Ничто не изменилось: казалось, вчера еще карабкался он по этим тропинкам; и теперь, как сорок лет назад, росла здесь обильная скопа и белые фиалки; сухо шелестели дубы сморщенными, темно-коричневыми листьями; сумрачно синело Монте-Альбано; и такое же все кругом было простое, тихое, бедное, бледное, напоминающее Север. А между тем сквозь эту тишину и бледность порой тонкая, едва уловимая прелесть благороднейшей в мире земли, некогда Этрурии, ныне Тосканы, вечно весенней земли Возрождения, сквозила, подобная странной и нежной улыбке в строгом, почти сурово-прекрасном лице молодой поселянки из Винчи, Леонардовой матери.

Он встал и пошел дальше круто подымавшеюся в гору тропинкою. Чем выше, тем холоднее и злее становился ветер.

Опять воспоминания обступили его – теперь о первых годах юности.

Дела нотариуса сире Пьеро да Винчи процветали. Ловкий, веселый и добродушный, один из тех, у которых в жизни все идет как по маслу, которые сами живут и другим жить не мешают, – умел он ладить со всеми. В особенности лица духовного звания благоволили к нему. Сделавшись доверенным богатого монастыря Святейшей Аннунциаты и многих других богоугодных учреждений, сире Пьеро округлял свое имущество, приобретал новые участки, дома, виноградники в окрестностях Винчи, не изменяя прежнего скромного образа жизни, согласно с житейской мудростью сире Антонио. Только на украшения церквей охотно жертвовал и, заботясь о чести рода, положил могильную плиту на семейную гробницу Винчи во Флорентийской Бадии.

Когда умерла первая жена его, Альбьера Амадори, быстро утешившись, тридцативосьмилетний вдовец женился на совсем молоденькой прелестной девушке, почти ребенке, Франческе ди сире Джованни Ланфредини. Детей и от второй жены у него не было.
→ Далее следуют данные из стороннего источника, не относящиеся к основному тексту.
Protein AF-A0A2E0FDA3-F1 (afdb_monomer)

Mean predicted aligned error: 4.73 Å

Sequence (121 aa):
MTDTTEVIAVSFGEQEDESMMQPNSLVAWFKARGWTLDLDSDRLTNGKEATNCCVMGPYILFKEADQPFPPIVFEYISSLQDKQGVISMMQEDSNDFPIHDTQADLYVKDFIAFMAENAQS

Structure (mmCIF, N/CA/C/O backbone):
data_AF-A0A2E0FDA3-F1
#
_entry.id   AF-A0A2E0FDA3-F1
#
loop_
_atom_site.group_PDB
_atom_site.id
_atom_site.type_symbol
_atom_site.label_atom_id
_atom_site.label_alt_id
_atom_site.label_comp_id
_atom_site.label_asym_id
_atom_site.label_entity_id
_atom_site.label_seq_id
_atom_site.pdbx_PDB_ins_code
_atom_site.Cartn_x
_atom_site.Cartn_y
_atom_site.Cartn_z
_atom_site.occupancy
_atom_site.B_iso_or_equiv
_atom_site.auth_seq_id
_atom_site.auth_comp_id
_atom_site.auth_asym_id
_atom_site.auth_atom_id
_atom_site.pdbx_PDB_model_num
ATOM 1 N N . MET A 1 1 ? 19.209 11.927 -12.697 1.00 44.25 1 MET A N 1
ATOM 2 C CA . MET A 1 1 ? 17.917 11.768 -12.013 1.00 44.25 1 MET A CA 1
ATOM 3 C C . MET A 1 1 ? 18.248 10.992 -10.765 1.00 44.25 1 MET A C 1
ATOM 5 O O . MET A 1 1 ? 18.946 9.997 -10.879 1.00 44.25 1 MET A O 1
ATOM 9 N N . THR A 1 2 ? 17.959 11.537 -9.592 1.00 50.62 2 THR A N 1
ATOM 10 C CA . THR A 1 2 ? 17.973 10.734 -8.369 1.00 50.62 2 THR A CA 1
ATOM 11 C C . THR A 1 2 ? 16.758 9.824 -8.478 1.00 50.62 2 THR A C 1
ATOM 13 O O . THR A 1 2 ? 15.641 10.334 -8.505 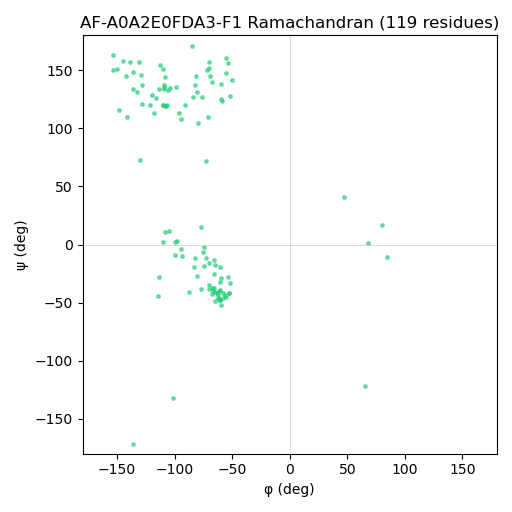1.00 50.62 2 THR A O 1
ATOM 16 N N . ASP A 1 3 ? 16.987 8.525 -8.682 1.00 76.19 3 ASP A N 1
ATOM 17 C CA . ASP A 1 3 ? 15.941 7.501 -8.783 1.00 76.19 3 ASP A CA 1
ATOM 18 C C . ASP A 1 3 ? 15.365 7.254 -7.384 1.00 76.19 3 ASP A C 1
ATOM 20 O O . ASP A 1 3 ? 15.673 6.266 -6.722 1.00 76.19 3 ASP A O 1
ATOM 24 N N . THR A 1 4 ? 14.602 8.225 -6.890 1.00 86.19 4 THR A N 1
ATOM 25 C CA . THR A 1 4 ? 13.867 8.092 -5.637 1.00 86.19 4 THR A CA 1
ATOM 26 C C . THR A 1 4 ? 12.584 7.319 -5.902 1.00 86.19 4 THR A C 1
ATOM 28 O O . THR A 1 4 ? 11.859 7.657 -6.836 1.00 86.19 4 THR A O 1
ATOM 31 N N . THR A 1 5 ? 12.302 6.311 -5.085 1.00 92.44 5 THR A N 1
ATOM 32 C CA . THR A 1 5 ? 11.078 5.500 -5.158 1.00 92.44 5 THR A CA 1
ATOM 33 C C . THR A 1 5 ? 10.193 5.833 -3.966 1.00 92.44 5 THR A C 1
ATOM 35 O O . THR A 1 5 ? 10.699 5.913 -2.843 1.00 92.44 5 THR A O 1
ATOM 38 N N . GLU A 1 6 ? 8.890 6.019 -4.175 1.00 94.81 6 GLU A N 1
ATOM 39 C CA . GLU A 1 6 ? 7.966 6.222 -3.059 1.00 94.81 6 GLU A CA 1
ATOM 40 C C . GLU A 1 6 ? 7.559 4.899 -2.400 1.00 94.81 6 GLU A C 1
ATOM 42 O O . GLU A 1 6 ? 7.397 3.851 -3.039 1.00 94.81 6 GLU A O 1
ATOM 47 N N . VAL A 1 7 ? 7.382 4.961 -1.082 1.00 95.56 7 VAL A N 1
ATOM 48 C CA . VAL A 1 7 ? 6.986 3.843 -0.229 1.00 95.56 7 VAL A CA 1
ATOM 49 C C . VAL A 1 7 ? 5.866 4.303 0.697 1.00 95.56 7 VAL A C 1
ATOM 51 O O . VAL A 1 7 ? 5.971 5.334 1.361 1.00 95.56 7 VAL A O 1
ATOM 54 N N . ILE A 1 8 ? 4.799 3.509 0.767 1.00 96.38 8 ILE A N 1
ATOM 55 C CA . ILE A 1 8 ? 3.688 3.687 1.700 1.00 96.38 8 ILE A CA 1
ATOM 56 C C . ILE A 1 8 ? 3.640 2.461 2.605 1.00 96.38 8 ILE A C 1
ATOM 58 O O . ILE A 1 8 ? 3.318 1.362 2.158 1.00 96.38 8 ILE A O 1
ATOM 62 N N . ALA A 1 9 ? 3.925 2.646 3.888 1.00 94.88 9 ALA A N 1
ATOM 63 C CA . ALA A 1 9 ? 3.683 1.639 4.910 1.00 94.88 9 ALA A CA 1
ATOM 64 C C . ALA A 1 9 ? 2.378 1.959 5.638 1.00 94.88 9 ALA A C 1
ATOM 66 O O . ALA A 1 9 ? 2.129 3.101 6.016 1.00 94.88 9 ALA A O 1
ATOM 67 N N . VAL A 1 10 ? 1.548 0.946 5.857 1.00 94.38 10 VAL A N 1
ATOM 68 C CA . VAL A 1 10 ? 0.299 1.074 6.602 1.00 94.38 10 VAL A CA 1
ATOM 69 C C . VAL A 1 10 ? 0.345 0.132 7.791 1.00 94.38 10 VAL A C 1
ATOM 71 O O . VAL A 1 10 ? 0.470 -1.077 7.620 1.00 94.38 10 VAL A O 1
ATOM 74 N N . SER A 1 11 ? 0.240 0.695 8.989 1.00 92.75 11 SER A N 1
ATOM 75 C CA . SER A 1 11 ? -0.017 -0.017 10.236 1.00 92.75 11 SER A CA 1
ATOM 76 C C . SER A 1 11 ? -1.516 -0.077 10.469 1.00 92.75 11 SER A C 1
ATOM 78 O O . SER A 1 11 ? -2.161 0.963 10.622 1.00 92.75 11 SER A O 1
ATOM 80 N N . PHE A 1 12 ? -2.066 -1.282 10.555 1.00 85.88 12 PHE A N 1
ATOM 81 C CA . PHE A 1 12 ? -3.456 -1.471 10.953 1.00 85.88 12 PHE A CA 1
ATOM 82 C C . PHE A 1 12 ? -3.632 -1.112 12.433 1.00 85.88 12 PHE A C 1
ATOM 84 O O . PHE A 1 12 ? -2.715 -1.294 13.240 1.00 85.88 12 PHE A O 1
ATOM 91 N N . GLY A 1 13 ? -4.788 -0.549 12.779 1.00 80.56 13 GLY A N 1
ATOM 92 C CA . GLY A 1 13 ? -5.137 -0.288 14.172 1.00 80.56 13 GLY A CA 1
ATOM 93 C C . GLY A 1 13 ? -5.763 -1.516 14.843 1.00 80.56 13 GLY A C 1
ATOM 94 O O . GLY A 1 13 ? -6.067 -2.517 14.194 1.00 80.56 13 GLY A O 1
ATOM 95 N N . GLU A 1 14 ? -5.949 -1.450 16.162 1.00 81.25 14 GLU A N 1
ATOM 96 C CA . GLU A 1 14 ? -6.465 -2.567 16.970 1.00 81.25 14 GLU A CA 1
ATOM 97 C C . GLU A 1 14 ? -7.913 -2.966 16.632 1.00 81.25 14 GLU A C 1
ATOM 99 O O . GLU A 1 14 ? -8.352 -4.049 17.017 1.00 81.25 14 GLU A O 1
ATOM 104 N N . GLN A 1 15 ? -8.669 -2.094 15.959 1.00 80.00 15 GLN A N 1
ATOM 105 C CA . GLN A 1 15 ? -10.068 -2.322 15.585 1.00 80.00 15 GLN A CA 1
ATOM 106 C C . GLN A 1 15 ? -10.231 -2.760 14.127 1.00 80.00 15 GLN A C 1
ATOM 108 O O . GLN A 1 15 ? -11.366 -2.922 13.676 1.00 80.00 15 GLN A O 1
ATOM 113 N N . GLU A 1 16 ? -9.138 -2.924 13.378 1.00 84.19 16 GLU A N 1
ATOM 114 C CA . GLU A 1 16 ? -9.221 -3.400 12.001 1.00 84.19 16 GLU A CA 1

В это время Леонардо жил с отцом во Флоренции, в нанимаемом у некоего Микеле Брандолини доме, на площади Сан-Фиренце, близ Палаццо Веккьо. Сире Пьеро намеревался незаконнорожденному первенцу своему дать хорошее воспитание, не жалея денег, чтобы, может быть, впоследствии, за неимением законных детей, сделать наследником – тоже, конечно, флорентийским нотариусом, как и все старшие сыновья в роде Винчи.
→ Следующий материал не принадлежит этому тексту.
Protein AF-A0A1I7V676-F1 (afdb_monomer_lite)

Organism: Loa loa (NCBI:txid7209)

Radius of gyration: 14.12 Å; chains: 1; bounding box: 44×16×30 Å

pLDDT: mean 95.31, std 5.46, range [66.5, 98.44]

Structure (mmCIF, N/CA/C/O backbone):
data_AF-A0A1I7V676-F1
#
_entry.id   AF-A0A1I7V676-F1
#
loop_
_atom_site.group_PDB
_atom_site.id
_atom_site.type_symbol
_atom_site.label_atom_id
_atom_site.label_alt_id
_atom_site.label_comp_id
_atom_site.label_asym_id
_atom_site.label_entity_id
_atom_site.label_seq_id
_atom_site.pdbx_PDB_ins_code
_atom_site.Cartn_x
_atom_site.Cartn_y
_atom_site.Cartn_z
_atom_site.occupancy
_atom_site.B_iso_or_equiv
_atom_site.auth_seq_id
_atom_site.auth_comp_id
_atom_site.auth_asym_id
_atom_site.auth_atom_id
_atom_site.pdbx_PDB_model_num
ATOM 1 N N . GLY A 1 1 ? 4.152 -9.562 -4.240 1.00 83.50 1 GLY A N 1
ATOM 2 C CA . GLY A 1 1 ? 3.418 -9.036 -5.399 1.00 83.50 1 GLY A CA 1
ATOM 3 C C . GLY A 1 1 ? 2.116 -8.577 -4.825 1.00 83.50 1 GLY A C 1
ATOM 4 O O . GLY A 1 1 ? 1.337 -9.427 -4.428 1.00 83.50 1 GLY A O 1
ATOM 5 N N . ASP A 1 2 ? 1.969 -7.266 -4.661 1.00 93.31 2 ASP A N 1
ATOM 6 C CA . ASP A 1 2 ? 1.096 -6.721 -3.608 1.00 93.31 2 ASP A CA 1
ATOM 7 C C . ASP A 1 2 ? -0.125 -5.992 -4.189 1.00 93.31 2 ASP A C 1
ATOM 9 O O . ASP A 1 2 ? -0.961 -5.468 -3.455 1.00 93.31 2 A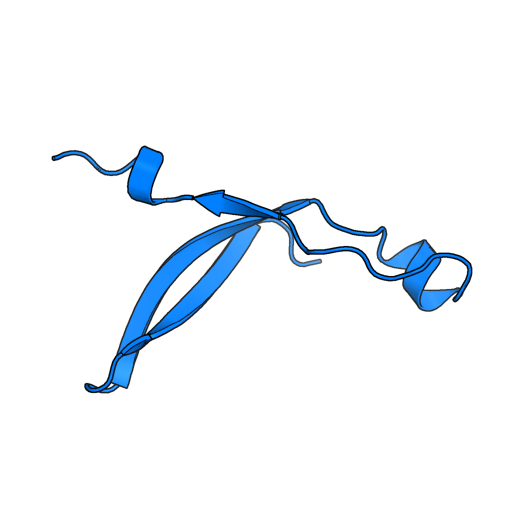SP A O 1
ATOM 13 N N . SER A 1 3 ? -0.234 -5.969 -5.524 1.00 95.75 3 SER A N 1
ATOM 14 C CA . SER A 1 3 ? -1.406 -5.463 -6.240 1.00 95.75 3 SER A CA 1
ATOM 15 C C . SER A 1 3 ? -2.658 -6.226 -5.798 1.00 95.75 3 SER A C 1
ATOM 17 O O . SER A 1 3 ? -2.622 -7.446 -5.637 1.00 95.75 3 SER A O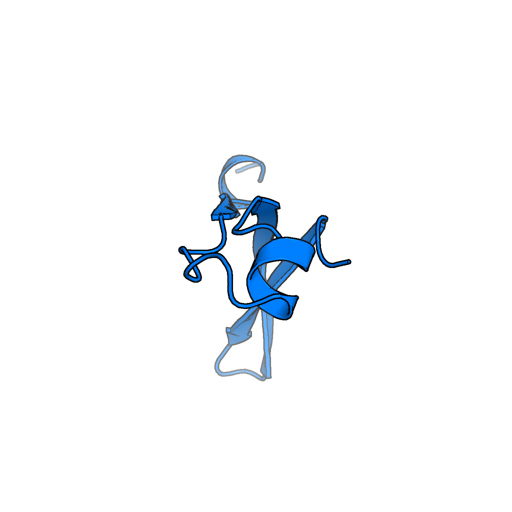 1
ATOM 19 N N . GLY A 1 4 ? -3.748 -5.499 -5.553 1.00 97.50 4 GLY A N 1
ATOM 20 C CA . GLY A 1 4 ? -4.971 -6.043 -4.960 1.00 97.50 4 GLY A CA 1
ATOM 21 C C . GLY A 1 4 ? -4.969 -6.121 -3.425 1.00 97.50 4 GLY A C 1
ATOM 22 O O . GLY A 1 4 ? -6.017 -6.381 -2.840 1.00 97.50 4 GLY A O 1
ATOM 23 N N . GLY A 1 5 ? -3.841 -5.868 -2.750 1.00 97.50 5 GLY A N 1
ATOM 24 C CA . GLY A 1 5 ? -3.755 -5.850 -1.285 1.00 97.50 5 GLY A CA 1
ATOM 25 C C . GLY A 1 5 ? -4.482 -4.663 -0.639 1.00 97.50 5 GLY A C 1
ATOM 26 O O . GLY A 1 5 ? -4.610 -3.597 -1.237 1.00 97.50 5 GLY A O 1
ATOM 27 N N . GLY A 1 6 ? -4.961 -4.823 0.596 1.00 97.38 6 GLY A N 1
ATOM 28 C CA . GLY A 1 6 ? -5.717 -3.783 1.300 1.00 97.38 6 GLY A CA 1
ATOM 29 C C . GLY A 1 6 ? -4.844 -2.726 1.985 1.00 97.38 6 GLY A C 1
ATOM 30 O O . GLY A 1 6 ? -3.930 -3.061 2.736 1.00 97.38 6 GLY A O 1
ATOM 31 N N . LEU A 1 7 ? -5.181 -1.446 1.810 1.00 97.81 7 LEU A N 1
ATOM 32 C CA . LEU A 1 7 ? -4.771 -0.371 2.713 1.00 97.81 7 LEU A CA 1
ATOM 33 C C . LEU A 1 7 ? -5.663 -0.426 3.955 1.00 97.81 7 LEU A C 1
ATOM 35 O O . LEU A 1 7 ? -6.822 -0.003 3.916 1.00 97.81 7 LEU A O 1
ATOM 39 N N . MET A 1 8 ? -5.114 -0.969 5.037 1.00 97.81 8 MET A N 1
ATOM 40 C CA . MET A 1 8 ? -5.832 -1.224 6.282 1.00 97.81 8 MET A CA 1
ATOM 41 C C . MET A 1 8 ? -5.415 -0.231 7.368 1.00 97.81 8 MET A C 1
ATOM 43 O O . MET A 1 8 ? -4.232 0.069 7.520 1.00 97.81 8 MET A O 1
ATOM 47 N N . VAL A 1 9 ? -6.372 0.231 8.169 1.00 97.88 9 VAL A N 1
ATOM 48 C CA . VAL A 1 9 ? -6.114 1.022 9.382 1.00 97.88 9 VAL A CA 1
ATOM 49 C C . VAL A 1 9 ? -6.758 0.330 10.572 1.00 97.88 9 VAL A C 1
ATOM 51 O O . VAL A 1 9 ? -7.902 -0.119 10.491 1.00 97.88 9 VAL A O 1
ATOM 54 N N . GLN A 1 10 ? -6.030 0.248 11.683 1.00 98.44 10 GLN A N 1
ATOM 55 C CA . GLN A 1 10 ? -6.576 -0.266 12.930 1.00 98.44 10 GLN A CA 1
ATOM 56 C C . GLN A 1 10 ? -7.290 0.856 13.691 1.00 98.44 10 GLN A C 1
ATOM 58 O O . GLN A 1 10 ? -6.745 1.938 13.902 1.00 98.44 10 GLN A O 1
ATOM 63 N N . LEU A 1 11 ? -8.529 0.597 14.096 1.00 98.12 11 LEU A N 1
ATOM 64 C CA . LEU A 1 11 ? -9.334 1.495 14.913 1.00 98.12 11 LEU A CA 1
ATOM 65 C C . LEU A 1 11 ? -8.937 1.380 16.389 1.00 98.12 11 LEU A C 1
ATOM 67 O O . LEU A 1 11 ? -8.403 0.363 16.828 1.00 98.12 11 LEU A O 1
ATOM 71 N N . HIS A 1 12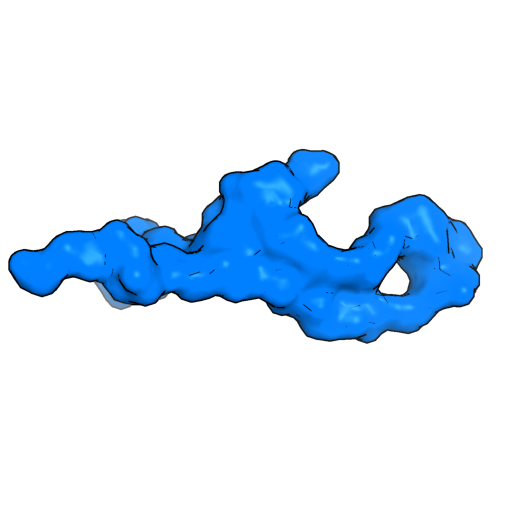 ? -9.300 2.385 17.190 1.00 97.62 12 HIS A N 1
ATOM 72 C CA . HIS A 1 12 ? -9.037 2.411 18.636 1.00 97.62 12 HIS A CA 1
ATOM 73 C C . HIS A 1 12 ? -9.609 1.200 19.403 1.00 97.62 12 HIS A C 1
ATOM 75 O O . HIS A 1 12 ? -9.158 0.902 20.503 1.00 97.62 12 HIS A O 1
ATOM 81 N N . ASN A 1 13 ? -10.603 0.500 18.840 1.00 97.69 13 ASN A N 1
ATOM 82 C CA . ASN A 1 13 ? -11.198 -0.706 19.419 1.00 97.69 13 ASN A CA 1
ATOM 83 C C . ASN A 1 13 ? -10.599 -2.021 18.881 1.00 97.69 13 ASN A C 1
ATOM 85 O O . ASN A 1 13 ? -11.204 -3.079 19.034 1.00 97.69 13 ASN A O 1
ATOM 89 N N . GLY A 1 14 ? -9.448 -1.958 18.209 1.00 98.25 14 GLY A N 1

Во Флоренции жил тогда знаменитый естествоиспытатель, математик, физик и астроном Паоло даль Поццо Тосканелли. Он обратился к Христофору Колумбу с письмом, в котором вычислениями доказывал, что морской путь в Индию через страны антиподов не так далек, как предполагают, ободрял к путешествию и предрекал успех. Без помощи и напутствия Тосканелли Колумб не совершил бы своего открытия: великий мореплаватель был только послушным орудием в руках неподвижного созерцателя, – исполнил то, что было задумано и рассчитано в уединенной келье флорентийского ученого. В стороне от блестящего двора Лоренцо Медичи, от изящных и бесплодных болтунов-неоплатоников, подражателей древности, Тосканелли «жил, как святой», по выражению современников, – молчальник, бессребреник, постник, никогда не вкушавший от мяса, и совершенный девственник. Лицо имел безобразное, почти отталкивающее; только светлые, чистые и младенчески простые глаза его были прекрасны. Когда, однажды, ночью в 1470 году постучался в двери дома его у палаццо Питти молодой незнакомец, почти мальчик, Тосканелли принял его сурово и холодно, подозревая в госте обычное праздное любопытство. Но, вступив в беседу с Леонардо, он, так же как некогда прежде Биаджо да Равенна, поражен был математическим мышлением юноши. Сире Паоло сделался его учителем. В ясные летние ночи подымались они на один из холмов близ Флоренции, Поджо аль Пино, покрытый вереском, пахучим можжевельником и смолистыми черными соснами, где полуразвалившаяся от ветхости деревянная сторожка служила обсерваторией великому астроному. Он рассказывал ученику все, что знал сам о законах природы. В этих беседах Леонардо почерпнул веру в новое, еще неведомое людям, могущество знания. Отец не стеснял его, только советовал выбрать какоелибо доходное занятие. Видя, что он постоянно лепит или рисует, сире Пьеро отнес некоторые из этих работ старому приятелю своему, золотых дел мастеру, живописцу и скульптору Андреа дель Вероккьо. Вскоре Леонардо поступил к нему в мастерскую на выучку.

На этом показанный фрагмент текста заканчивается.